- The paper introduces a novel approach that integrates partial causal graphs into CFMs using learnable attention biases.
- It demonstrates significant improvements in prediction accuracy and reduced uncertainty across various semi-synthetic benchmarks.
- The methodology enables CFMs to leverage domain expertise for robust all-in-one causal inference, bridging bespoke and general-purpose models.
Overview of "Use What You Know: Causal Foundation Models with Partial Graphs" (2602.14972)
The paper "Use What You Know: Causal Foundation Models with Partial Graphs" (2602.14972) addresses the significant challenge of integrating domain knowledge into Causal Foundation Models (CFMs). Traditional estimators for causal inference have been specifically designed for particular assumptions, but CFMs offer a unified approach by amortizing causal discovery and inference in one step. However, current CFMs fail to incorporate domain knowledge, potentially leading to suboptimal predictions. This paper introduces methods to condition CFMs on partial causal information, improving their performance by injecting learnable biases into the attention mechanism.
Methodological Innovations
The authors propose a methodology for conditioning CFMs on available causal information like causal graphs or ancestral information. The proposed approach effectively leverages partial causal information when complete graph data is unavailable, narrowing down the set of plausible causal structures and thus enhancing prediction precision. This is visualized in Figure 1, where the model uses partial graph information to achieve a more concentrated posterior predictive distribution compared to using only observational data.

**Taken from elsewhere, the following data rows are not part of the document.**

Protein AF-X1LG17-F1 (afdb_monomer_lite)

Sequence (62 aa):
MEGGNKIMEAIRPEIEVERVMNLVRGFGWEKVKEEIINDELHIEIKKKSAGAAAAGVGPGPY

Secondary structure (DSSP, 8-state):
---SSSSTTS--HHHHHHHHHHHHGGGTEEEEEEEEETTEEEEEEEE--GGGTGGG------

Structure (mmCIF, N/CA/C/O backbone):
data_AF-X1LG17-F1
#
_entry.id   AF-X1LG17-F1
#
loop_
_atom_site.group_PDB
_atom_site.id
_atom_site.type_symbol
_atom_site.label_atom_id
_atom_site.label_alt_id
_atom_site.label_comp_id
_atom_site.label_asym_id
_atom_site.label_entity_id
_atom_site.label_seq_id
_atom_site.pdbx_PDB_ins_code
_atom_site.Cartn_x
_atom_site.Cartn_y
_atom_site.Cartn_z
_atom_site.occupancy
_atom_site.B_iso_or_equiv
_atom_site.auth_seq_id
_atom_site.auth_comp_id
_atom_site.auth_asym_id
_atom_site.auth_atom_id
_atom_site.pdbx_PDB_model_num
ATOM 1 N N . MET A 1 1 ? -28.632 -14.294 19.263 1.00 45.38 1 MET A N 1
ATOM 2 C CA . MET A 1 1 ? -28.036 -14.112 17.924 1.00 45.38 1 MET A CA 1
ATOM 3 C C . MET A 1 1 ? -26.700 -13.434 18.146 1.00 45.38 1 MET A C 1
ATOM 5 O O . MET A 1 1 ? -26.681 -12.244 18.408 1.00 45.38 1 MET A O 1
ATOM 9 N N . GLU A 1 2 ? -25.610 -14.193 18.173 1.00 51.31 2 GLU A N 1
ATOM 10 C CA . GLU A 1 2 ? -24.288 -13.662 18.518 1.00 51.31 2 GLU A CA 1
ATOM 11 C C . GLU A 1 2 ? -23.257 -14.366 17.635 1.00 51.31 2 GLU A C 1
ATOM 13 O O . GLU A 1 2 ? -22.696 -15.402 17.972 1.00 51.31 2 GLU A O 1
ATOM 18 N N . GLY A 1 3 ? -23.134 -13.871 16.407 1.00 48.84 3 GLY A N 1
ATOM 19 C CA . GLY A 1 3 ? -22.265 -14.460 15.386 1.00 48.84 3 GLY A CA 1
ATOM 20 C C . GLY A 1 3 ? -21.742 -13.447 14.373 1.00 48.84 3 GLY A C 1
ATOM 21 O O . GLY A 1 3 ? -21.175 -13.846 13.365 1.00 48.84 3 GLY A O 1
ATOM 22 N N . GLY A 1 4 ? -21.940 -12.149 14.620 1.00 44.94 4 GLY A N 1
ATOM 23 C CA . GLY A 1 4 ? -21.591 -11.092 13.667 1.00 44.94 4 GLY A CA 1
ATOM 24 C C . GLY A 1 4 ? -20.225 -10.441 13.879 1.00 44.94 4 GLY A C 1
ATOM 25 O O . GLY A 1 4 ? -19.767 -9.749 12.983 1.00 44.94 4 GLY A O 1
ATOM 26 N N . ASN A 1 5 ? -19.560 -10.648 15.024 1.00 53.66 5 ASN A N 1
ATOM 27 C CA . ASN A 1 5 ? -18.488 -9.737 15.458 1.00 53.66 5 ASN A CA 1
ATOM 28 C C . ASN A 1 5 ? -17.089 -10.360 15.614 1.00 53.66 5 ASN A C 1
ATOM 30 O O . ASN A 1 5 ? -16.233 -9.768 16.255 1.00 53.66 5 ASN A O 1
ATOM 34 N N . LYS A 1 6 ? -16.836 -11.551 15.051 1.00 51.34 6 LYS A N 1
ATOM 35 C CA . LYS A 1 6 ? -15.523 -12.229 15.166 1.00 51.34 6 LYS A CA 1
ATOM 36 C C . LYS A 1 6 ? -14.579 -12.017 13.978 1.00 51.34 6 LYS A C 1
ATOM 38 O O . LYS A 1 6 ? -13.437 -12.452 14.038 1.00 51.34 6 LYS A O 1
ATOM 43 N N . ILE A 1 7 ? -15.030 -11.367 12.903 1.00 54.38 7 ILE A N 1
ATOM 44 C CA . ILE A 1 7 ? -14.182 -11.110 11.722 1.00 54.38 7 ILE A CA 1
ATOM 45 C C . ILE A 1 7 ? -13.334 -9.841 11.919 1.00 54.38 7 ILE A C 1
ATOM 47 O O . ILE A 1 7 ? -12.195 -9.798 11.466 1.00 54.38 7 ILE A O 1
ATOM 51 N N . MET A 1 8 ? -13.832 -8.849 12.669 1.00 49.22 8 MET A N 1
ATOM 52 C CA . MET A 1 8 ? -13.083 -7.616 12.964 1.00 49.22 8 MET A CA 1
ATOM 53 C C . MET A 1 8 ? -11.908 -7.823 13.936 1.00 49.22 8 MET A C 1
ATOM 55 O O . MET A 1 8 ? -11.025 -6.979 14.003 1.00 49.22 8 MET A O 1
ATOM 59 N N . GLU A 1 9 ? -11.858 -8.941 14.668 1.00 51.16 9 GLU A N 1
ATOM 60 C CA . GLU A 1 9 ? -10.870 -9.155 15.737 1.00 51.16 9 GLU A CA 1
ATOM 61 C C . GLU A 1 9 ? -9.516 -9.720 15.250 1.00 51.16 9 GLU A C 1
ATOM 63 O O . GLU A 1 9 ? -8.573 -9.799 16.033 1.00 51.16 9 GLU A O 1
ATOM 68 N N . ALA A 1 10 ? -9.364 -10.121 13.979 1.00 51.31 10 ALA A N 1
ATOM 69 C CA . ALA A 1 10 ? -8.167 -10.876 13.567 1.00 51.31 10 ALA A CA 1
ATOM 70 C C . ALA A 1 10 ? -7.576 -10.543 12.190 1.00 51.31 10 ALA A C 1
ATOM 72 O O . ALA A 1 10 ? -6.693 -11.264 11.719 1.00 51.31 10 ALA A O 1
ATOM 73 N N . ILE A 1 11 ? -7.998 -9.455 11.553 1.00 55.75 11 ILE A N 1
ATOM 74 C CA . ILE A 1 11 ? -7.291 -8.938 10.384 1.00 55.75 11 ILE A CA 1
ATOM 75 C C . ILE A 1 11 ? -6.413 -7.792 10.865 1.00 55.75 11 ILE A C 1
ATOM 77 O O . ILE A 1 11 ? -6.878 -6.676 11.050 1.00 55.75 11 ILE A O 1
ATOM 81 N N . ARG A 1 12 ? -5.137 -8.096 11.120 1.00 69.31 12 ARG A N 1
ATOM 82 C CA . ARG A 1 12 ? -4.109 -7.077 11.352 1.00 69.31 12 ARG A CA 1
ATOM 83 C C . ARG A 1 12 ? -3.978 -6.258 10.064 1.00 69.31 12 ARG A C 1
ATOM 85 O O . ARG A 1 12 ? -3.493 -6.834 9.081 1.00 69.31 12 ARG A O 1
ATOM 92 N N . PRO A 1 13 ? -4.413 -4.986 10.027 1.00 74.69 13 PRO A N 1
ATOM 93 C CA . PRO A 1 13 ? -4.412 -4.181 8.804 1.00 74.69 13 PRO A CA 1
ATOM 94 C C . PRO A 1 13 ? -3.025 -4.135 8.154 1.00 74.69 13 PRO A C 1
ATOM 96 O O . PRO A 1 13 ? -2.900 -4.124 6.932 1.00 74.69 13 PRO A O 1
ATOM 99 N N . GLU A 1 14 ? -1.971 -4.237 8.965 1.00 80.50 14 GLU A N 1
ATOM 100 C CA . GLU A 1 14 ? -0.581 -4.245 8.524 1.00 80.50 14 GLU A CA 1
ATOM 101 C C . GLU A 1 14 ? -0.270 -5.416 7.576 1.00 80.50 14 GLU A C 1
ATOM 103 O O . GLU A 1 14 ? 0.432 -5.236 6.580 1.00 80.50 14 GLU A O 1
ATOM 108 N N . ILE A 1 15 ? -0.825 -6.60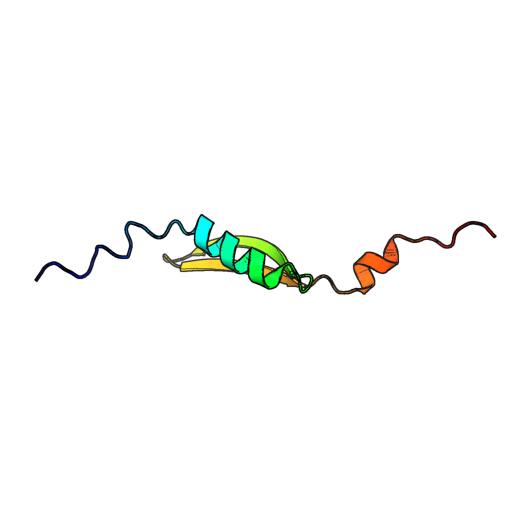8 7.838 1.00 85.94 15 ILE A N 1
ATOM 109 C CA . ILE A 1 15 ? -0.610 -7.802 7.002 1.00 85.94 15 ILE A CA 1
ATOM 110 C C . ILE A 1 15 ? -1.315 -7.643 5.652 1.00 85.94 15 ILE A C 1
ATOM 112 O O . ILE A 1 15 ? -0.801 -8.079 4.620 1.00 85.94 15 ILE A O 1
ATOM 116 N N . GLU A 1 16 ? -2.499 -7.033 5.634 1.00 86.31 16 GLU A N 1
ATOM 117 C CA . GLU A 1 16 ? -3.230 -6.795 4.390 1.00 86.31 16 GLU A CA 1
ATOM 118 C C . GLU A 1 16 ? -2.559 -5.730 3.533 1.00 86.31 16 GLU A C 1
ATOM 120 O O . GLU A 1 16 ? -2.383 -5.940 2.331 1.00 86.31 16 GLU A O 1
ATOM 125 N N . VAL A 1 17 ? -2.089 -4.644 4.152 1.00 90.50 17 VAL A N 1
ATOM 126 C CA . VAL A 1 17 ? -1.283 -3.629 3.466 1.00 90.50 17 VAL A CA 1
ATOM 127 C C . VAL A 1 17 ? -0.034 -4.264 2.869 1.00 90.50 17 VAL A C 1
ATOM 129 O O . VAL A 1 17 ? 0.265 -4.031 1.699 1.00 90.50 17 VAL A O 1
ATOM 132 N N . GLU A 1 18 ? 0.678 -5.110 3.617 1.00 91.69 18 GLU A N 1
ATOM 133 C CA . GLU A 1 18 ? 1.867 -5.795 3.108 1.00 91.69 18 GLU A CA 1
ATOM 134 C C . GLU A 1 18 ? 1.544 -6.678 1.891 1.00 91.69 18 GLU A C 1
ATOM 136 O O . GLU A 1 18 ? 2.268 -6.655 0.893 1.00 91.69 18 GLU A O 1
ATOM 141 N N . ARG A 1 19 ? 0.423 -7.411 1.921 1.00 91.62 19 ARG A N 1
ATOM 142 C CA . ARG A 1 19 ? -0.046 -8.219 0.782 1.00 91.62 19 ARG A CA 1
ATOM 143 C C . ARG A 1 19 ? -0.339 -7.358 -0.441 1.00 91.62 19 ARG A C 1
ATOM 145 O O . ARG A 1 19 ? 0.142 -7.682 -1.527 1.00 91.62 19 ARG A O 1
ATOM 152 N N . VAL A 1 20 ? -1.072 -6.256 -0.276 1.00 91.62 20 VAL A N 1
ATOM 153 C CA . VAL A 1 20 ? -1.367 -5.316 -1.369 1.00 91.62 20 VAL A CA 1
ATOM 154 C C . VAL A 1 20 ? -0.071 -4.746 -1.942 1.00 91.62 20 VAL A C 1
ATOM 156 O O . VAL A 1 20 ? 0.133 -4.781 -3.157 1.00 91.62 20 VAL A O 1
ATOM 159 N N . MET A 1 21 ? 0.851 -4.307 -1.084 1.00 94.50 21 MET A N 1
ATOM 160 C CA . MET A 1 21 ? 2.141 -3.774 -1.518 1.00 94.50 21 MET A CA 1
ATOM 161 C C . MET A 1 21 ? 2.986 -4.814 -2.254 1.00 94.50 21 MET A C 1
ATOM 163 O O . MET A 1 21 ? 3.590 -4.495 -3.278 1.00 94.50 21 MET A O 1
ATOM 167 N N . ASN A 1 22 ? 2.985 -6.068 -1.802 1.00 94.44 22 ASN A N 1
ATOM 168 C CA . ASN A 1 22 ? 3.684 -7.160 -2.473 1.00 94.44 22 ASN A CA 1
ATOM 169 C C . ASN A 1 22 ? 3.130 -7.459 -3.872 1.00 94.44 22 ASN A C 1
ATOM 171 O O . ASN A 1 22 ? 3.913 -7.815 -4.756 1.00 94.44 22 ASN A O 1
ATOM 175 N N . LEU A 1 23 ? 1.825 -7.273 -4.094 1.00 93.50 23 LEU A N 1
ATOM 176 C CA . LEU A 1 23 ? 1.208 -7.410 -5.415 1.00 93.50 23 LEU A CA 1
ATOM 177 C C . LEU A 1 23 ? 1.614 -6.268 -6.350 1.00 93.50 23 LEU A C 1
ATOM 179 O O . LEU A 1 23 ? 1.956 -6.510 -7.506 1.00 93.50 23 LEU A O 1
ATOM 183 N N . VAL A 1 24 ? 1.599 -5.023 -5.867 1.00 92.38 24 VAL A N 1
ATOM 184 C CA . VAL A 1 24 ? 1.779 -3.853 -6.742 1.00 92.38 24 VAL A CA 1
ATOM 185 C C . VAL A 1 24 ? 3.242 -3.438 -6.940 1.00 92.38 24 VAL A C 1
ATOM 187 O O . VAL A 1 24 ? 3.565 -2.843 -7.971 1.00 92.38 24 VAL A O 1
ATOM 190 N N . ARG A 1 25 ? 4.154 -3.790 -6.019 1.00 90.19 25 ARG A N 1
ATOM 191 C CA . ARG A 1 25 ? 5.576 -3.383 -6.071 1.00 90.19 25 ARG A CA 1
ATOM 192 C C . ARG A 1 25 ? 6.283 -3.794 -7.362 1.00 90.19 25 ARG A C 1
ATOM 194 O O . ARG A 1 25 ? 7.089 -3.035 -7.890 1.00 90.19 25 ARG A O 1
ATOM 201 N N . GLY A 1 26 ? 5.952 -4.972 -7.902 1.00 88.81 26 GLY A N 1
ATOM 202 C CA . GLY A 1 26 ? 6.561 -5.498 -9.129 1.00 88.81 26 GLY A CA 1
ATOM 203 C C . GLY A 1 26 ? 6.247 -4.658 -10.369 1.00 88.81 26 GLY A C 1
ATOM 204 O O . GLY A 1 26 ? 6.981 -4.706 -11.350 1.00 88.81 26 GLY A O 1
ATOM 205 N N . PHE A 1 27 ? 5.198 -3.837 -10.307 1.00 89.88 27 PHE A N 1
ATOM 206 C CA . PHE A 1 27 ? 4.805 -2.920 -11.375 1.00 89.88 27 PHE A CA 1
ATOM 207 C C . PHE A 1 27 ? 5.328 -1.487 -11.151 1.00 89.88 27 PHE A C 1
ATOM 209 O O . PHE A 1 27 ? 4.883 -0.556 -11.829 1.00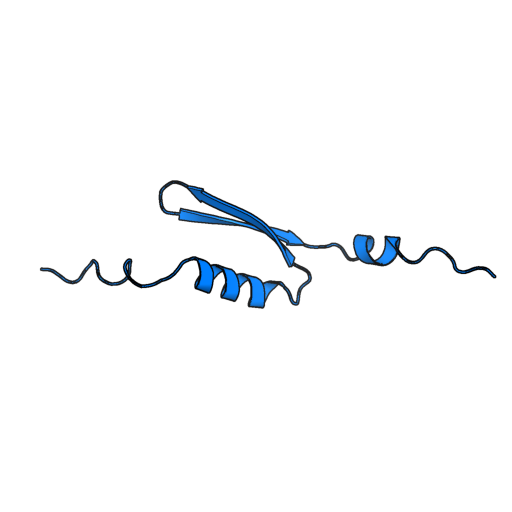 89.88 27 PHE A O 1
ATOM 216 N N . GLY A 1 28 ? 6.263 -1.305 -10.207 1.00 89.94 28 GLY A N 1
ATOM 217 C CA . GLY A 1 28 ? 6.900 -0.020 -9.905 1.00 89.94 28 GLY A CA 1
ATOM 218 C C . GLY A 1 28 ? 6.049 0.922 -9.051 1.00 89.94 28 GLY A C 1
ATOM 219 O O . GLY A 1 28 ? 6.232 2.138 -9.117 1.00 89.94 28 GLY A O 1
ATOM 220 N N . TRP A 1 29 ? 5.095 0.385 -8.291 1.00 94.25 29 TRP A N 1
ATOM 221 C CA . TRP A 1 29 ? 4.283 1.152 -7.349 1.00 94.25 29 TRP A CA 1
ATOM 222 C C . TRP A 1 29 ? 4.890 1.145 -5.946 1.00 94.25 29 TRP A C 1
ATOM 224 O O . TRP A 1 29 ? 5.349 0.109 -5.468 1.00 94.25 29 TRP A O 1
ATOM 234 N N . GLU A 1 30 ? 4.842 2.288 -5.265 1.00 93.50 30 GLU A N 1
ATOM 235 C CA . GLU A 1 30 ? 5.397 2.482 -3.925 1.00 93.50 30 GLU A CA 1
ATOM 236 C C . GLU A 1 30 ? 4.390 3.180 -3.008 1.00 93.50 30 GLU A C 1
ATOM 238 O O . GLU A 1 30 ? 3.709 4.121 -3.423 1.00 93.50 30 GLU A O 1
ATOM 243 N N . LYS A 1 31 ? 4.300 2.726 -1.752 1.00 93.88 31 LYS A N 1
ATOM 244 C CA . LYS A 1 31 ? 3.452 3.347 -0.727 1.00 93.88 31 LYS A CA 1
ATOM 245 C C . LYS A 1 31 ? 4.078 4.666 -0.295 1.00 93.88 31 LYS A C 1
ATOM 247 O O . LYS A 1 31 ? 5.260 4.697 0.037 1.00 93.88 31 LYS A O 1
ATOM 252 N N . VAL A 1 32 ? 3.284 5.729 -0.260 1.00 95.00 32 VAL A N 1
ATOM 253 C CA . VAL A 1 32 ? 3.737 7.064 0.159 1.00 95.00 32 VAL A CA 1
ATOM 254 C C . VAL A 1 32 ? 2.998 7.594 1.383 1.00 95.00 32 VAL A C 1
ATOM 256 O O . VAL A 1 32 ? 3.530 8.461 2.070 1.00 95.00 32 VAL A O 1
ATOM 259 N N . LYS A 1 33 ? 1.808 7.064 1.681 1.00 94.31 33 LYS A N 1
ATOM 260 C CA . LYS A 1 33 ? 1.022 7.428 2.862 1.00 94.31 33 LYS A CA 1
ATOM 261 C C . LYS A 1 33 ? 0.160 6.252 3.311 1.00 94.31 33 LYS A C 1
ATOM 263 O O . LYS A 1 33 ? -0.280 5.457 2.482 1.00 94.31 33 LYS A O 1
ATOM 268 N N . GLU A 1 34 ? -0.067 6.163 4.612 1.00 93.06 34 GLU A N 1
ATOM 269 C CA . GLU A 1 34 ? -1.007 5.246 5.250 1.00 93.06 34 GLU A CA 1
ATOM 270 C C . GLU A 1 34 ? -1.682 5.995 6.398 1.00 93.06 34 GLU A C 1
ATOM 272 O O . GLU A 1 34 ? -0.995 6.625 7.204 1.00 93.06 34 GLU A O 1
ATOM 277 N N . GLU A 1 35 ? -3.008 5.974 6.443 1.00 93.25 35 GLU A N 1
ATOM 278 C CA . GLU A 1 35 ? -3.792 6.622 7.490 1.00 93.25 35 GLU A CA 1
ATOM 279 C C . GLU A 1 35 ? -5.101 5.871 7.746 1.00 93.25 35 GLU A C 1
ATOM 281 O O . GLU A 1 35 ? -5.646 5.227 6.851 1.00 93.25 35 GLU A O 1
ATOM 286 N N . ILE A 1 36 ? -5.600 5.955 8.980 1.00 88.56 36 ILE A N 1
ATOM 287 C CA . ILE A 1 36 ? -6.909 5.421 9.360 1.00 88.56 36 ILE A CA 1
ATOM 288 C C . ILE A 1 36 ? -7.867 6.602 9.494 1.00 88.56 36 ILE A C 1
ATOM 290 O O . ILE A 1 36 ? -7.628 7.506 10.297 1.00 88.56 36 ILE A O 1
ATOM 294 N N . ILE A 1 37 ? -8.941 6.603 8.707 1.00 91.12 37 ILE A N 1
ATOM 295 C CA . ILE A 1 37 ? -9.971 7.647 8.707 1.00 91.12 37 ILE A CA 1
ATOM 296 C C . ILE A 1 37 ? -11.329 6.955 8.829 1.00 91.12 37 ILE A C 1
ATOM 298 O O . ILE A 1 37 ? -11.670 6.146 7.979 1.00 91.12 37 ILE A O 1
ATOM 302 N N . ASN A 1 38 ? -12.120 7.294 9.854 1.00 89.25 38 ASN A N 1
ATOM 303 C CA . ASN A 1 38 ? -13.471 6.744 10.066 1.00 89.25 38 ASN A CA 1
ATOM 304 C C . ASN A 1 38 ? -13.535 5.200 10.011 1.00 89.25 38 ASN A C 1
ATOM 306 O O . ASN A 1 38 ? -14.387 4.649 9.322 1.00 89.25 38 ASN A O 1
ATOM 310 N N . ASP A 1 39 ? -12.622 4.512 10.705 1.00 84.81 39 ASP A N 1
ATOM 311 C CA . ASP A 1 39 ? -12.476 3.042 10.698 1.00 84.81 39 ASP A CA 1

Figure 1: CFMs with partial graph information significantly reduce posterior uncertainty, enabling more precise predictions.
The paper explores multiple strategies for incorporating such information, with an emphasis on using learnable attention biases. Among the tested strategies, learnable attention biases were found to be most effective in both full and partial information scenarios, allowing CFMs to perform comparably with specialized models optimized for specific causal structures.
Numerical Results
The experimental results demonstrate a significant performance uplift when CFMs are conditioned with partial causal information. The results were robust across various semi-synthetic causal benchmarks and complex simulation environments, showing that CFMs with graph conditioning can match or exceed the performance of models tailored for particular causal structures.
Implications and Future Directions
This work resolves a crucial issue in the pathway to developing all-in-one CFMs: integrating domain expertise and observational data for answering causal queries. By effectively utilizing any available causal information, the proposed method makes CFMs more flexible and broadly applicable. The paper suggests that future research could focus on expanding the types of causal information utilized by CFMs, such as conditioning on aspects of functional mechanisms or noise distributions.
By tackling the challenge of conditioning with partial information, this research lays the groundwork for the next generation of CFMs. These models promise to provide robust all-in-one causal effect estimation, further blurring the lines between bespoke model design and general-purpose application in diverse causal inference scenarios.